___ Record extracts ___

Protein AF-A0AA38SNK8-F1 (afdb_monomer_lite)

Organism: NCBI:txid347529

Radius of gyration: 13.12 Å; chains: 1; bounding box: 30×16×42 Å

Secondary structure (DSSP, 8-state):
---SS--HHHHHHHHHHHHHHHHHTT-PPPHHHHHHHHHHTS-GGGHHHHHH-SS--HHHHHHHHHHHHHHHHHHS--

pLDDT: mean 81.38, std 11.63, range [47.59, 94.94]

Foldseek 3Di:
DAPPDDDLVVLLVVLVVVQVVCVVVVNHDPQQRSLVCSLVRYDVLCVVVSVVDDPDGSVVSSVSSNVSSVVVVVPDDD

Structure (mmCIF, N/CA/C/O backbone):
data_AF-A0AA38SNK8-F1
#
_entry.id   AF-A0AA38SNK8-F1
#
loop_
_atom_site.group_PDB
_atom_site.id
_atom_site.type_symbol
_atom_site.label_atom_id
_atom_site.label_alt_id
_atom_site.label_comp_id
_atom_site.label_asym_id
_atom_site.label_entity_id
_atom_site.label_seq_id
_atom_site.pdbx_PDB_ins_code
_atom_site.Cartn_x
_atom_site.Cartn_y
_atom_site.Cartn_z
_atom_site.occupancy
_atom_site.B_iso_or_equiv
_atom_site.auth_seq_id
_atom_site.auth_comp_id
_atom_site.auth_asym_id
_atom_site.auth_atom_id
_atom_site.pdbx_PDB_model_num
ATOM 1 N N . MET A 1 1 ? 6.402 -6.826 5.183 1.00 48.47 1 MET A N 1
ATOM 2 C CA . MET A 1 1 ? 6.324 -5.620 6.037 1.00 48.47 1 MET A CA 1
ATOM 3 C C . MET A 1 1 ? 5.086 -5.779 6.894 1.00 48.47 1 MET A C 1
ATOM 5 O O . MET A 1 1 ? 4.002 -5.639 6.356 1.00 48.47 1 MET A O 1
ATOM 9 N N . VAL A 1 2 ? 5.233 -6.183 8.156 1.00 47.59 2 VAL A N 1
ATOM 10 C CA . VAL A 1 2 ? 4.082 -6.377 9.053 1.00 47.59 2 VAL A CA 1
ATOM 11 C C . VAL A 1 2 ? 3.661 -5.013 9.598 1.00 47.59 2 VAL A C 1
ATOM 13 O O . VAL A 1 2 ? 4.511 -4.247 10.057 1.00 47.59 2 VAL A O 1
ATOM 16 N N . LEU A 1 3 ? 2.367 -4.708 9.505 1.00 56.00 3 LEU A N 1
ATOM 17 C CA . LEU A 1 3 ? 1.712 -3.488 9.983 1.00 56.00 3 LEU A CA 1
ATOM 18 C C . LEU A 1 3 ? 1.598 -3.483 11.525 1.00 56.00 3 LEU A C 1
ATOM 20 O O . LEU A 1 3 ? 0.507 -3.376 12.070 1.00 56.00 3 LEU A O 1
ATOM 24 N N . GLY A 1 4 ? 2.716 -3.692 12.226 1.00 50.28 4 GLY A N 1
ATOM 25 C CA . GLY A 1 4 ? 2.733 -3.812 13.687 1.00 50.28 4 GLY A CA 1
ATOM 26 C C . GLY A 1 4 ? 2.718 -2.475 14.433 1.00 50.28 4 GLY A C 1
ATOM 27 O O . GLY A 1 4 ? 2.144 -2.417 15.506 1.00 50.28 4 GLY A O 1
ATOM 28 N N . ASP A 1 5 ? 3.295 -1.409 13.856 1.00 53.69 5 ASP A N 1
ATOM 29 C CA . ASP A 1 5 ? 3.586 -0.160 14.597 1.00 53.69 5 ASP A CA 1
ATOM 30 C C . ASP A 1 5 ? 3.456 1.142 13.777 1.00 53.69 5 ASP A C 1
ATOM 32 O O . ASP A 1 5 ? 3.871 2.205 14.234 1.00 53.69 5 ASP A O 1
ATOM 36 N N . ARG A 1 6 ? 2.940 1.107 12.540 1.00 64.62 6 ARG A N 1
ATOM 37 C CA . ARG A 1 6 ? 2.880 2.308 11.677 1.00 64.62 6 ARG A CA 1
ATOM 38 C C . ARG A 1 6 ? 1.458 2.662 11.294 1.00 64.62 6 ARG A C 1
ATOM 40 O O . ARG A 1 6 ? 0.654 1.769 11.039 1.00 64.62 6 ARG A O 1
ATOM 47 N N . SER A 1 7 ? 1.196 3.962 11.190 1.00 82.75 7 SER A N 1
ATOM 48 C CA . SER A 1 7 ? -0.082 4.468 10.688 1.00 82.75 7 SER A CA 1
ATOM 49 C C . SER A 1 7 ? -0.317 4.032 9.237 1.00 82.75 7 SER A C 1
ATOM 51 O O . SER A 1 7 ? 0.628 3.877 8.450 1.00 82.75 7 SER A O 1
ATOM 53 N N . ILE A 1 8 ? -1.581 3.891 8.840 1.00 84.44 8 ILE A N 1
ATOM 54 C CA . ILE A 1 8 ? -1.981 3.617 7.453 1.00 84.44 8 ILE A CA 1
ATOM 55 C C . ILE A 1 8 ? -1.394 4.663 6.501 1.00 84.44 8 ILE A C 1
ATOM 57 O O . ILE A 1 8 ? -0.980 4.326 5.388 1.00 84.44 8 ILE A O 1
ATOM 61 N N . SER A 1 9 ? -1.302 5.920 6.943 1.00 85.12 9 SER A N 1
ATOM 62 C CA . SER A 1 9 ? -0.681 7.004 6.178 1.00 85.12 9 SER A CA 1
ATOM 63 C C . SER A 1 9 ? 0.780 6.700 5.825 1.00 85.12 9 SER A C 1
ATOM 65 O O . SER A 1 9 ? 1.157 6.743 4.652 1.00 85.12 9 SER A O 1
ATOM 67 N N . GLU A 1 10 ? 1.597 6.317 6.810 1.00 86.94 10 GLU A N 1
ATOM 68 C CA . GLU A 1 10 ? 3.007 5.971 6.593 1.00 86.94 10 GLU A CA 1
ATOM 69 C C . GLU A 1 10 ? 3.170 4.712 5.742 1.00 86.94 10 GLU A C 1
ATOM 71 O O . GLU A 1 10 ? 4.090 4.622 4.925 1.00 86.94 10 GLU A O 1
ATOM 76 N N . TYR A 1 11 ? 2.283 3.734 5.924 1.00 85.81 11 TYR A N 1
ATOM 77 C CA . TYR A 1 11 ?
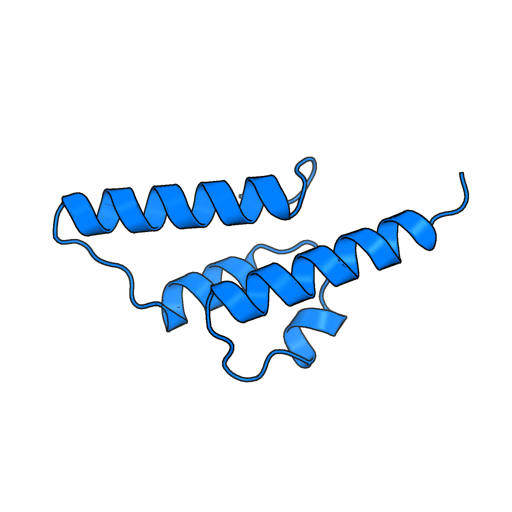 2.294 2.506 5.140 1.00 85.81 11 TYR A CA 1
ATOM 78 C C . TYR A 1 11 ? 2.000 2.779 3.658 1.00 85.81 11 TYR A C 1
ATOM 80 O O . TYR A 1 11 ? 2.788 2.390 2.790 1.00 85.81 11 TYR A O 1
ATOM 88 N N . CYS A 1 12 ? 0.934 3.532 3.367 1.00 88.00 12 CYS A N 1
ATOM 89 C CA . CYS A 1 12 ? 0.589 3.942 2.007 1.00 88.00 12 CYS A CA 1
ATOM 90 C C . CYS A 1 12 ? 1.696 4.801 1.379 1.00 88.00 12 CYS A C 1
ATOM 92 O O . CYS A 1 12 ? 2.033 4.611 0.210 1.00 88.00 12 CYS A O 1
ATOM 94 N N . GLN A 1 13 ? 2.306 5.707 2.150 1.00 89.12 13 GLN A N 1
ATOM 95 C CA . GLN A 1 13 ? 3.407 6.539 1.665 1.00 89.12 13 GLN A CA 1
ATOM 96 C C . GLN A 1 13 ? 4.619 5.692 1.257 1.00 89.12 13 GLN A C 1
ATOM 98 O O . GLN A 1 13 ? 5.184 5.901 0.186 1.00 89.12 13 GLN A O 1
ATOM 103 N N . LYS A 1 14 ? 5.005 4.699 2.068 1.00 88.62 14 LYS A N 1
ATOM 104 C CA . LYS A 1 14 ? 6.122 3.799 1.738 1.00 88.62 14 LYS A CA 1
ATOM 105 C C . LYS A 1 14 ? 5.834 2.929 0.518 1.00 88.62 14 LYS A C 1
ATOM 107 O O . LYS A 1 14 ? 6.717 2.773 -0.318 1.00 88.62 14 LYS A O 1
ATOM 112 N N . MET A 1 15 ? 4.613 2.407 0.393 1.00 88.88 15 MET A N 1
ATOM 113 C CA . MET A 1 15 ? 4.164 1.681 -0.803 1.00 88.88 15 MET A CA 1
ATOM 114 C C . MET A 1 15 ? 4.297 2.539 -2.064 1.00 88.88 15 MET A C 1
ATOM 116 O O . MET A 1 15 ? 4.852 2.086 -3.064 1.00 
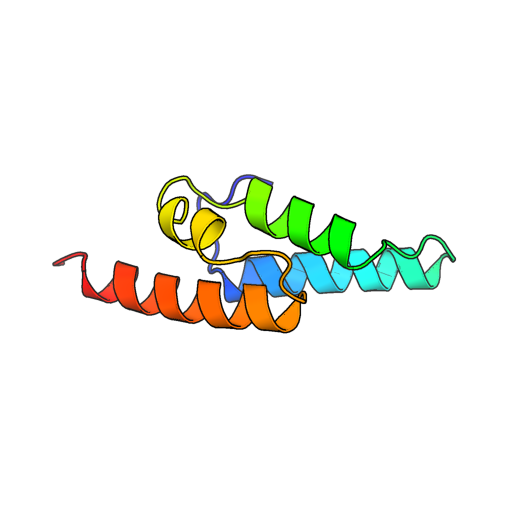88.88 15 MET A O 1
ATOM 120 N N . LYS A 1 16 ? 3.839 3.795 -2.002 1.00 89.44 16 LYS A N 1
ATOM 121 C CA . LYS A 1 16 ? 3.918 4.723 -3.132 1.00 89.44 16 LYS A CA 1
ATOM 122 C C . LYS A 1 16 ? 5.367 5.035 -3.508 1.00 89.44 16 LYS A C 1
ATOM 124 O O . LYS A 1 16 ? 5.724 4.893 -4.671 1.00 89.44 16 LYS A O 1
ATOM 129 N N . LEU A 1 17 ? 6.212 5.341 -2.522 1.00 91.38 17 LEU A N 1
ATOM 130 C CA . LEU A 1 17 ? 7.643 5.578 -2.738 1.00 91.38 17 LEU A CA 1
ATOM 131 C C . LEU A 1 17 ? 8.340 4.382 -3.400 1.00 91.38 17 LEU A C 1
ATOM 133 O O . LEU A 1 17 ? 9.105 4.570 -4.338 1.00 91.38 17 LEU A O 1
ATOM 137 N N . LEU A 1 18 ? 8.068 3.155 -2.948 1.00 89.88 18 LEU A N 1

___

_Try it:_ Reproduce word for word the material above, starting with the line that has "ATOM 17 C CA" and stopping after the line that has "ATOM 71 O O".

_Solution for this problem:_
ATOM 17 C CA . LEU A 1 3 ? 1.712 -3.488 9.983 1.00 56.00 3 LEU A CA 1
ATOM 18 C C . LEU A 1 3 ? 1.598 -3.483 11.525 1.00 56.00 3 LEU A C 1
ATOM 20 O O . LEU A 1 3 ? 0.507 -3.376 12.070 1.00 56.00 3 LEU A O 1
ATOM 24 N N . GLY A 1 4 ? 2.716 -3.692 12.226 1.00 50.28 4 GLY A N 1
ATOM 25 C CA . GLY A 1 4 ? 2.733 -3.812 13.687 1.00 50.28 4 GLY A CA 1
ATOM 26 C C . GLY A 1 4 ? 2.718 -2.475 14.433 1.00 50.28 4 GLY A C 1
ATOM 27 O O . GLY A 1 4 ? 2.144 -2.417 15.506 1.00 50.28 4 GLY A O 1
ATOM 28 N N . ASP A 1 5 ? 3.295 -1.409 13.856 1.00 53.69 5 ASP A N 1
ATOM 29 C CA . ASP A 1 5 ? 3.586 -0.160 14.597 1.00 53.69 5 ASP A CA 1
ATOM 30 C C . ASP A 1 5 ? 3.456 1.142 13.777 1.00 53.69 5 ASP A C 1
ATOM 32 O O . ASP A 1 5 ? 3.871 2.205 14.234 1.00 53.69 5 ASP A O 1
ATOM 36 N N . ARG A 1 6 ? 2.940 1.107 12.540 1.00 64.62 6 ARG A N 1
ATOM 37 C CA . ARG A 1 6 ? 2.880 2.308 11.677 1.00 64.62 6 ARG A CA 1
ATOM 38 C C . ARG A 1 6 ? 1.458 2.662 11.294 1.00 64.62 6 ARG A C 1
ATOM 40 O O . ARG A 1 6 ? 0.654 1.769 11.039 1.00 64.62 6 ARG A O 1
ATOM 47 N N . SER A 1 7 ? 1.196 3.962 11.190 1.00 82.75 7 SER A N 1
ATOM 48 C CA . SER A 1 7 ? -0.082 4.468 10.688 1.00 82.75 7 SER A CA 1
ATOM 49 C C . SER A 1 7 ? -0.317 4.032 9.237 1.00 82.75 7 SER A C 1
ATOM 51 O O . SER A 1 7 ? 0.628 3.877 8.450 1.00 82.75 7 SER A O 1
ATOM 53 N N . ILE A 1 8 ? -1.581 3.891 8.840 1.00 84.44 8 ILE A N 1
ATOM 54 C CA . ILE A 1 8 ? -1.981 3.617 7.453 1.00 84.44 8 ILE A CA 1
ATOM 55 C C . ILE A 1 8 ? -1.394 4.663 6.501 1.00 84.44 8 ILE A C 1
ATOM 57 O O . ILE A 1 8 ? -0.980 4.326 5.388 1.00 84.44 8 ILE A O 1
ATOM 61 N N . SER A 1 9 ? -1.302 5.920 6.943 1.00 85.12 9 SER A N 1
ATOM 62 C CA . SER A 1 9 ? -0.681 7.004 6.178 1.00 85.12 9 SER A CA 1
ATOM 63 C C . SER A 1 9 ? 0.780 6.700 5.825 1.00 85.12 9 SER A C 1
ATOM 65 O O . SER A 1 9 ? 1.157 6.743 4.652 1.00 85.12 9 SER A O 1
ATOM 67 N N . GLU A 1 10 ? 1.597 6.317 6.810 1.00 86.94 10 GLU A N 1
ATOM 68 C CA . GLU A 1 10 ? 3.007 5.971 6.593 1.00 86.94 10 GLU A CA 1
ATOM 69 C C . GLU A 1 10 ? 3.170 4.712 5.742 1.00 86.94 10 GLU A C 1
ATOM 71 O O . GLU A 1 10 ? 4.090 4.622 4.925 1.00 86.94 10 GLU A O 1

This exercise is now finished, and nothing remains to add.